| DATA SHOWN |
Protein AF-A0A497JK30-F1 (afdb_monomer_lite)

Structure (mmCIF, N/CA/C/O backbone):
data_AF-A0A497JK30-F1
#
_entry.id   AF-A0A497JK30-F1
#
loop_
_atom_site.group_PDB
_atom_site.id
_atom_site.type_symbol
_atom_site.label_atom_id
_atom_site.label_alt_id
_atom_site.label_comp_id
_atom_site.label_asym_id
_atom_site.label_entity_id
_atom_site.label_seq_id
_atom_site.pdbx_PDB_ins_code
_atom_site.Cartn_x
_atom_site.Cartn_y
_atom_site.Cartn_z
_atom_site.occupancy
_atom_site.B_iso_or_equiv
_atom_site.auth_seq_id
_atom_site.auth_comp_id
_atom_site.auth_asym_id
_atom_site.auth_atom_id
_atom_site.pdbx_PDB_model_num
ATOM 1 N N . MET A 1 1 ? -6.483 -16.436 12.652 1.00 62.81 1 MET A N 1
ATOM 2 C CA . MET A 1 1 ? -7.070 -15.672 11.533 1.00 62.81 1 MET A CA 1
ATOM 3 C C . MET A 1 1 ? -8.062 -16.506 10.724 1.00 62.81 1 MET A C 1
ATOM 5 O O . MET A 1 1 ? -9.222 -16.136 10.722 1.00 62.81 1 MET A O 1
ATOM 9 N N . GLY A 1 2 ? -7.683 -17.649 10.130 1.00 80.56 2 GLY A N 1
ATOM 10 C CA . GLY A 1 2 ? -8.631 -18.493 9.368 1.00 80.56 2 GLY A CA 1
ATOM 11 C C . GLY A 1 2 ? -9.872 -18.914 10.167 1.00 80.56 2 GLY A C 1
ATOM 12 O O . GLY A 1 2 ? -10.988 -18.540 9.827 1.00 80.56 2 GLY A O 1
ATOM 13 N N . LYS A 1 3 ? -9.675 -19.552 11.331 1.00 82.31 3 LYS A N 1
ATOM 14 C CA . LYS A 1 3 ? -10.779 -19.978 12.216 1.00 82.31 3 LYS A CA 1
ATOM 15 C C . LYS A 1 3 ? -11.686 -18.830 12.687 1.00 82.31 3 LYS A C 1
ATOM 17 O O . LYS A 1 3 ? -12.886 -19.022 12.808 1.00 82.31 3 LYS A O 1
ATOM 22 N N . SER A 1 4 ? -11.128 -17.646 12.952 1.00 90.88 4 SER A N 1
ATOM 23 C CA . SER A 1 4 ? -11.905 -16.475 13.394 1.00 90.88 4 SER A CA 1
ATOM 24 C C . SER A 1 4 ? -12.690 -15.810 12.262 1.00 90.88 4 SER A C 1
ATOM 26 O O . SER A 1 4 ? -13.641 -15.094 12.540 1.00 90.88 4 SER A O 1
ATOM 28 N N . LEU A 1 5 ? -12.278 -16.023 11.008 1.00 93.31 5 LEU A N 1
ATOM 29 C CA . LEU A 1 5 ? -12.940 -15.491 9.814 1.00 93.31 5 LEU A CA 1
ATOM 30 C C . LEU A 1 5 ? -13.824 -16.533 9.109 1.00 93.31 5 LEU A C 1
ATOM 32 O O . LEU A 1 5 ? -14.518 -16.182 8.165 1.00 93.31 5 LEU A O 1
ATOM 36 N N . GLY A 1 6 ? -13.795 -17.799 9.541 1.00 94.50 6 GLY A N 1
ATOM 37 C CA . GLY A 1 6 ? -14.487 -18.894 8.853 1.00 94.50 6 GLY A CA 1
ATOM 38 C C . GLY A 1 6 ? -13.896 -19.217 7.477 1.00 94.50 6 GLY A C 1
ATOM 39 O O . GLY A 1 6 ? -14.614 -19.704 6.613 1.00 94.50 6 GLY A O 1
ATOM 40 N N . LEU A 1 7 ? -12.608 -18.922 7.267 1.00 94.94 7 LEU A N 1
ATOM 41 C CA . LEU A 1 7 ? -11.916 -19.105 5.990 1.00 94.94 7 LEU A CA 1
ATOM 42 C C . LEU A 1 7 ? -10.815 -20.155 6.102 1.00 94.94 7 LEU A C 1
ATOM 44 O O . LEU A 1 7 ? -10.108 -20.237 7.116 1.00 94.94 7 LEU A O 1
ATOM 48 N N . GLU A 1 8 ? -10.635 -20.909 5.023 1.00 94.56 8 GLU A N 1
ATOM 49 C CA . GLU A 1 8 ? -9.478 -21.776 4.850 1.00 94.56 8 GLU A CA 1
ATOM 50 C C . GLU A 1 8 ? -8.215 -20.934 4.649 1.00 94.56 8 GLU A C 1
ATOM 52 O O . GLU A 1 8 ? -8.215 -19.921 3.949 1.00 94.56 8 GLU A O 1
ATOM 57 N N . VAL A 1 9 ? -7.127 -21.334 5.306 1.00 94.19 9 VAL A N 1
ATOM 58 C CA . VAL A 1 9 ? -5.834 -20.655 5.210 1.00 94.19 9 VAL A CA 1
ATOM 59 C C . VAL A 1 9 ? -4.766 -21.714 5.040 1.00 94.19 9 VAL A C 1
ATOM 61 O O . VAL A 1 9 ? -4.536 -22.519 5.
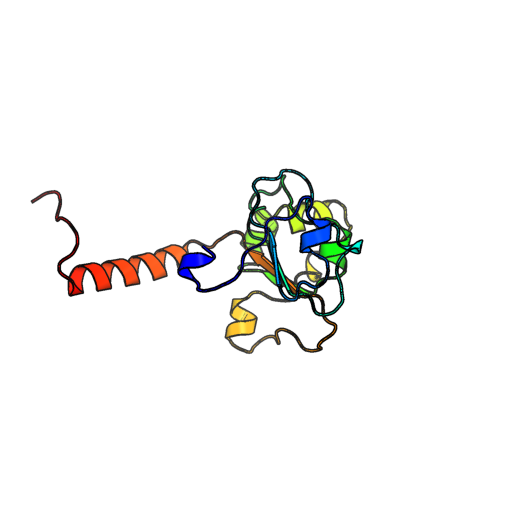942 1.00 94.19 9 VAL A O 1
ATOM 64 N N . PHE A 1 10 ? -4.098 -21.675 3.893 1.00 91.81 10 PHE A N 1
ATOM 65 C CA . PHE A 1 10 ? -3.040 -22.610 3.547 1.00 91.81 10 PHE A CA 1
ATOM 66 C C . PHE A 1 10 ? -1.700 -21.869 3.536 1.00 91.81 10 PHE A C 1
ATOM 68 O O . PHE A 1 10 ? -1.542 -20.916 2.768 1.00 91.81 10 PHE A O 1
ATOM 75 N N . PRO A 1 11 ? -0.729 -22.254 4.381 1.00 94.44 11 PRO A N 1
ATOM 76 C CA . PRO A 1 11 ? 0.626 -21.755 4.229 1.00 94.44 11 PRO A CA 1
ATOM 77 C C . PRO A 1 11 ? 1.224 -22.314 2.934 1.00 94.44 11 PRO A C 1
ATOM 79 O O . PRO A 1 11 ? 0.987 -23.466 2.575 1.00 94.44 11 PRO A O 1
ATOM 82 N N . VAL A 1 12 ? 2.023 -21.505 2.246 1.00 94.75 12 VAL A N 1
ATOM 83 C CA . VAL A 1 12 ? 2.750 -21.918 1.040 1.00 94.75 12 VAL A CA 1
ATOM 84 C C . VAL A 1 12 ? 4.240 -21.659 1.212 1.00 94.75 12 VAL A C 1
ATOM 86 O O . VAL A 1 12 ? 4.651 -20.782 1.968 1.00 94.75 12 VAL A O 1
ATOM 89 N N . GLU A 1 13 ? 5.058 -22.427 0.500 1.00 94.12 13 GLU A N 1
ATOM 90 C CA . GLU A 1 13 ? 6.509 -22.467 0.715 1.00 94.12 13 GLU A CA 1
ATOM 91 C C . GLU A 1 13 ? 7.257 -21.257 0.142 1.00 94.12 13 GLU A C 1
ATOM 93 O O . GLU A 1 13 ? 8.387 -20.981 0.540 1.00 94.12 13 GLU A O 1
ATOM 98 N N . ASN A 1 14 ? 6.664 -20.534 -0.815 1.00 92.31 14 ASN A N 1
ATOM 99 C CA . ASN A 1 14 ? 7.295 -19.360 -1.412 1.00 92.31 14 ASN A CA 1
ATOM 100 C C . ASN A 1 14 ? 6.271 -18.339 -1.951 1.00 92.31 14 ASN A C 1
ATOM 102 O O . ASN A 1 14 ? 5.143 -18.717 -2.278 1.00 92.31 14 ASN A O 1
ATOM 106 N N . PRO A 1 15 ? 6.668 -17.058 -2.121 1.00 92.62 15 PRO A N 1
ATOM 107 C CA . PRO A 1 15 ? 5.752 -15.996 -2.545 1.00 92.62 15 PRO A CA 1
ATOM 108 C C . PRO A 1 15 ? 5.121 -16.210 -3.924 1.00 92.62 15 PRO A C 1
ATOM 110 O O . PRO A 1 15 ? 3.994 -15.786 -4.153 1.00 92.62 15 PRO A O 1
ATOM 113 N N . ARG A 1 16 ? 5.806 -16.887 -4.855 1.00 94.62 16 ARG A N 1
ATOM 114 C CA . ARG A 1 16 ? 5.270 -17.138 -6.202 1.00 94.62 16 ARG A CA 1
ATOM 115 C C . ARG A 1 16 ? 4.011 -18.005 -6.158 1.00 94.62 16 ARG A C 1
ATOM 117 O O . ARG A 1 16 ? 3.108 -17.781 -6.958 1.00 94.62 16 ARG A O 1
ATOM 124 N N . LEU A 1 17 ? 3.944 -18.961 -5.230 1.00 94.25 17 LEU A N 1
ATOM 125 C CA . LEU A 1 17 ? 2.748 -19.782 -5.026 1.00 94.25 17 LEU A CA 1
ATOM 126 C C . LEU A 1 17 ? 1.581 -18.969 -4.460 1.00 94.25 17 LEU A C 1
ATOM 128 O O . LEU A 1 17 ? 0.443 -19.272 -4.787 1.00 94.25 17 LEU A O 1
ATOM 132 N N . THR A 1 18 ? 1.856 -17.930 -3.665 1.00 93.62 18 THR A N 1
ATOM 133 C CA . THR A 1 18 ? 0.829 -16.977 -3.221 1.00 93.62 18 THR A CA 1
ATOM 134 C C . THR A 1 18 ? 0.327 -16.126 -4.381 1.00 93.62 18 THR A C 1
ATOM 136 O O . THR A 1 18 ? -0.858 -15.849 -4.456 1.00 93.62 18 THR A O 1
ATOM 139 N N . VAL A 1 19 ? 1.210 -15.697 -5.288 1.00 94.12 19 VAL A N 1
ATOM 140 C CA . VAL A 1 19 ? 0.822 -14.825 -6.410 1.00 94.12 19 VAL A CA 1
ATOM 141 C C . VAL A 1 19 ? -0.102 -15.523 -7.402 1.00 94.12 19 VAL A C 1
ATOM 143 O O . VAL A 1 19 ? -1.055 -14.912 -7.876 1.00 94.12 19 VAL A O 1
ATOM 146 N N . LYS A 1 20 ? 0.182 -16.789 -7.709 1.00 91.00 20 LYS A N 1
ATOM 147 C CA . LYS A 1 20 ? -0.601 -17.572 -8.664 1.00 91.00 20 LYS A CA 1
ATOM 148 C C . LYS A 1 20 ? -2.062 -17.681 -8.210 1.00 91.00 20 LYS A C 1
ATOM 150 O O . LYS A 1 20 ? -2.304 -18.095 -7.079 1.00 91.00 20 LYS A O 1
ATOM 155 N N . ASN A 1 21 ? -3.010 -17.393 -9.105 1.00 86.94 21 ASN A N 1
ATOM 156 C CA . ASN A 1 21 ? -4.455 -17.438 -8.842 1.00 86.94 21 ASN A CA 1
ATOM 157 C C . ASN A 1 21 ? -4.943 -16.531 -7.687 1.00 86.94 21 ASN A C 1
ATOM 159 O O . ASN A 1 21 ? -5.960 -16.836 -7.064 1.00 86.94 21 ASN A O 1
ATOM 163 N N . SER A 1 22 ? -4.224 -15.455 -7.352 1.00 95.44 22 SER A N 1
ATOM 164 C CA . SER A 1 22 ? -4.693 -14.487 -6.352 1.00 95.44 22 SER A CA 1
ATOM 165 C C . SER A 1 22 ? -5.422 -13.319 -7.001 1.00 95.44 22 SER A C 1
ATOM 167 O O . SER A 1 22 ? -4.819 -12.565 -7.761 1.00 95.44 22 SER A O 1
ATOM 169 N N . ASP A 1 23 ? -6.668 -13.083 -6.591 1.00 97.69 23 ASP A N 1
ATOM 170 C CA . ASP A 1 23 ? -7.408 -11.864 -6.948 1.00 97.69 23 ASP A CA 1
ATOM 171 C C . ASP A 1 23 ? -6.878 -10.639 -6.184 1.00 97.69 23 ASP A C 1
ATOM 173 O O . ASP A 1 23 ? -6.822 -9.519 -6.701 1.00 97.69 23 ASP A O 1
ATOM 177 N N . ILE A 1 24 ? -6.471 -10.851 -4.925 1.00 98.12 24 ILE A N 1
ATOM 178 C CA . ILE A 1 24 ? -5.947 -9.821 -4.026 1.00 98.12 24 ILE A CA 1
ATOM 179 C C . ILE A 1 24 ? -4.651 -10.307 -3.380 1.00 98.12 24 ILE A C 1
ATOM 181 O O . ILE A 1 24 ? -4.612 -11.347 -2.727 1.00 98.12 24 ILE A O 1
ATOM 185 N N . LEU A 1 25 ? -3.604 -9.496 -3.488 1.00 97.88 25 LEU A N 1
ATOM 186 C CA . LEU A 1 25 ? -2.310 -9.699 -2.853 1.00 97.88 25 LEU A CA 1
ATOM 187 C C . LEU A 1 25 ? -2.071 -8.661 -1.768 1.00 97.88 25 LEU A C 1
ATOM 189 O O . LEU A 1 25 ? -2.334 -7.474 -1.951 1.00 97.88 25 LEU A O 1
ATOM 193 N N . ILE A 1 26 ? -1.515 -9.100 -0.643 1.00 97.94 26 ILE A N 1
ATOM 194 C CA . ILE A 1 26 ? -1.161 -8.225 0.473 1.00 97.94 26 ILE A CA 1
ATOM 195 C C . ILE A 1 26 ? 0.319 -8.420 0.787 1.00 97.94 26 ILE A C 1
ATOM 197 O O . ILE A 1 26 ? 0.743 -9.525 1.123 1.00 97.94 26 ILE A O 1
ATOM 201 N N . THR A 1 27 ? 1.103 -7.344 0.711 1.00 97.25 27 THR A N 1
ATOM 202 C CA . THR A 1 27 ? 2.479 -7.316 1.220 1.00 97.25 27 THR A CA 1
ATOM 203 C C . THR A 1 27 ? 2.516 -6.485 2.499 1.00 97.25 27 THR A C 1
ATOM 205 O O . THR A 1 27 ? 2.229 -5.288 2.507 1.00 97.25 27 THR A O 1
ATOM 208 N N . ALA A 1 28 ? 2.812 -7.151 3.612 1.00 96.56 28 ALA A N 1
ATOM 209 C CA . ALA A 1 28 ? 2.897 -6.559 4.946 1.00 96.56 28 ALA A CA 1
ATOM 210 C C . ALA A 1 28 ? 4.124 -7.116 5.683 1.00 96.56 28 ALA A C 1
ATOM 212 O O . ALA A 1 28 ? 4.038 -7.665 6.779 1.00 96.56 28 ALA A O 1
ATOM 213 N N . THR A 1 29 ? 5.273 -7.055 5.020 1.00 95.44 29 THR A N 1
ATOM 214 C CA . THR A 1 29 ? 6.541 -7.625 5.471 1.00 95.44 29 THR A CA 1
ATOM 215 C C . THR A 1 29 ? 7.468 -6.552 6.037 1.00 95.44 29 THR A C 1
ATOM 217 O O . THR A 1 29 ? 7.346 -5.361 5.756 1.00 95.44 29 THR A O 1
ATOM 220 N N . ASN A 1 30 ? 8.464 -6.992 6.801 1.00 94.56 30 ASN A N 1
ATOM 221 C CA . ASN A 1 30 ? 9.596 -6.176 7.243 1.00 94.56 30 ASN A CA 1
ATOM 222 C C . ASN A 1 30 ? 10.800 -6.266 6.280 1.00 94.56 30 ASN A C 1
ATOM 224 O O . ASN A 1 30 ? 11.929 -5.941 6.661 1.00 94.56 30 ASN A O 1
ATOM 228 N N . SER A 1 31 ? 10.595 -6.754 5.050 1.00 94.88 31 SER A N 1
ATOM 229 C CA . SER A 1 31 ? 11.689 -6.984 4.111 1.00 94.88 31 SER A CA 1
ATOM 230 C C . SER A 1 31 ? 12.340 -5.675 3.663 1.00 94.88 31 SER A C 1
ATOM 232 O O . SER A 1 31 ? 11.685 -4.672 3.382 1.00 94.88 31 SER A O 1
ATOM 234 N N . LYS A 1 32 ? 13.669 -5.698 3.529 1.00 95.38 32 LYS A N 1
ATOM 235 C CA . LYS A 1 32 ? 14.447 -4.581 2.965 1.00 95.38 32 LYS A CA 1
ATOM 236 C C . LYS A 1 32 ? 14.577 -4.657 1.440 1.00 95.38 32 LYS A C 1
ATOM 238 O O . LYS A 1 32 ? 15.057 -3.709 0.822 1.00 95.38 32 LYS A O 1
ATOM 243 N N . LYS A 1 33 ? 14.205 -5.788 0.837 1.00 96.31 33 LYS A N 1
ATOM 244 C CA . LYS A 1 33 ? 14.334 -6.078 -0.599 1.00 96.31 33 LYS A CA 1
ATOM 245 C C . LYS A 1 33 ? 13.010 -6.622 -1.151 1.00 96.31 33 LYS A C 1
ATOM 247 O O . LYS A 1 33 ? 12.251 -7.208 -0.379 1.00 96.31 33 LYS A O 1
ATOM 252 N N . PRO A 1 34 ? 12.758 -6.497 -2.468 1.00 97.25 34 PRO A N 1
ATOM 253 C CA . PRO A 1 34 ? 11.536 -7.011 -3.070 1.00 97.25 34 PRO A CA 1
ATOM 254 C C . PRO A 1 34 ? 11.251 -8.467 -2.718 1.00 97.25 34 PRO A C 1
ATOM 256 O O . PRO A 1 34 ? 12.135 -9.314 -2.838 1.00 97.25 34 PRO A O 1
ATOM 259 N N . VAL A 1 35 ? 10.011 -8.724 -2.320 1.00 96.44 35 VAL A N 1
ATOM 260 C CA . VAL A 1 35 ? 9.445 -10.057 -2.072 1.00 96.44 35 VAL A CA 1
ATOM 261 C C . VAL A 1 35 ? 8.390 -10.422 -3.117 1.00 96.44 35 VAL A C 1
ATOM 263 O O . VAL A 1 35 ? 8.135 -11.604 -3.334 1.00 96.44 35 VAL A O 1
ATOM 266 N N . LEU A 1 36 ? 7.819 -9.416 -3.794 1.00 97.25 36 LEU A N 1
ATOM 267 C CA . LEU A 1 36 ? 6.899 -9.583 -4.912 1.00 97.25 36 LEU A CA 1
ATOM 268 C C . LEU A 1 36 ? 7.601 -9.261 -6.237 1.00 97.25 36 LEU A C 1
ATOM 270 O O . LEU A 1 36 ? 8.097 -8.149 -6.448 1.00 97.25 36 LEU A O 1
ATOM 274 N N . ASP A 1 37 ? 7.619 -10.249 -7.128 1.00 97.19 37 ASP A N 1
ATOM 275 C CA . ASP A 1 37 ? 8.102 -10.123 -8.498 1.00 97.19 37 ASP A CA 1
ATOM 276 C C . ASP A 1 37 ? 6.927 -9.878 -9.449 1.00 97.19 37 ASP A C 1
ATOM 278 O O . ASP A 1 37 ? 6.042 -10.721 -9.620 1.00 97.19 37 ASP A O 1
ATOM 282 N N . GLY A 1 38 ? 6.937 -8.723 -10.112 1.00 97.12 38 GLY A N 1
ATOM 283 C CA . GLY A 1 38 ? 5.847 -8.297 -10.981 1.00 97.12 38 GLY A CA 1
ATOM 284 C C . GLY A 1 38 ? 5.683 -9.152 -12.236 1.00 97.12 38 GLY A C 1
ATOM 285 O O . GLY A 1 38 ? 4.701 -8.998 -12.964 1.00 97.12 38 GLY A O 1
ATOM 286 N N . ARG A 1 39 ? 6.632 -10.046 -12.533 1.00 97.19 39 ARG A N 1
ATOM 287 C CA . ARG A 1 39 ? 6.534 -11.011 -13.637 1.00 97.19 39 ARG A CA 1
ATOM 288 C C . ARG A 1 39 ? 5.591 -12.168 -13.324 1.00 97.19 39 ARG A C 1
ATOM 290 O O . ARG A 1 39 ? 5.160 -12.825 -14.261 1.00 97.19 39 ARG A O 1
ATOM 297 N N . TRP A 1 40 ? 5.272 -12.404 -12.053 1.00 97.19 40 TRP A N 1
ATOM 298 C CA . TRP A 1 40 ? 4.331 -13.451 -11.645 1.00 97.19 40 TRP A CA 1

| WHAT IS BEING ASKED |
All lines from the top of the data through the line containing "ATOM 5 O O ." need to be retyped exactly, and nothing more.

| RESPONSE TO THE TASK |
Protein AF-A0A497JK30-F1 (afdb_monomer_lite)

Structure (mmCIF, N/CA/C/O backbone):
data_AF-A0A497JK30-F1
#
_entry.id   AF-A0A497JK30-F1
#
loop_
_atom_site.group_PDB
_atom_site.id
_atom_site.type_symbol
_atom_site.label_atom_id
_atom_site.label_alt_id
_atom_site.label_comp_id
_atom_site.label_asym_id
_atom_site.label_entity_id
_atom_site.label_seq_id
_atom_site.pdbx_PDB_ins_code
_atom_site.Cartn_x
_atom_site.Cartn_y
_atom_site.Cartn_z
_atom_site.occupancy
_atom_site.B_iso_or_equiv
_atom_site.auth_seq_id
_atom_site.auth_comp_id
_atom_site.auth_asym_id
_atom_site.auth_atom_id
_atom_site.pdbx_PDB_model_num
ATOM 1 N N . MET A 1 1 ? -6.483 -16.436 12.652 1.00 62.81 1 MET A N 1
ATOM 2 C CA . MET A 1 1 ? -7.070 -15.672 11.533 1.00 62.81 1 MET A CA 1
ATOM 3 C C . MET A 1 1 ? -8.062 -16.506 10.724 1.00 62.81 1 MET A C 1
ATOM 5 O O . MET A 1 1 ? -9.222 -16.136 10.722 1.00 62.81 1 MET A O 1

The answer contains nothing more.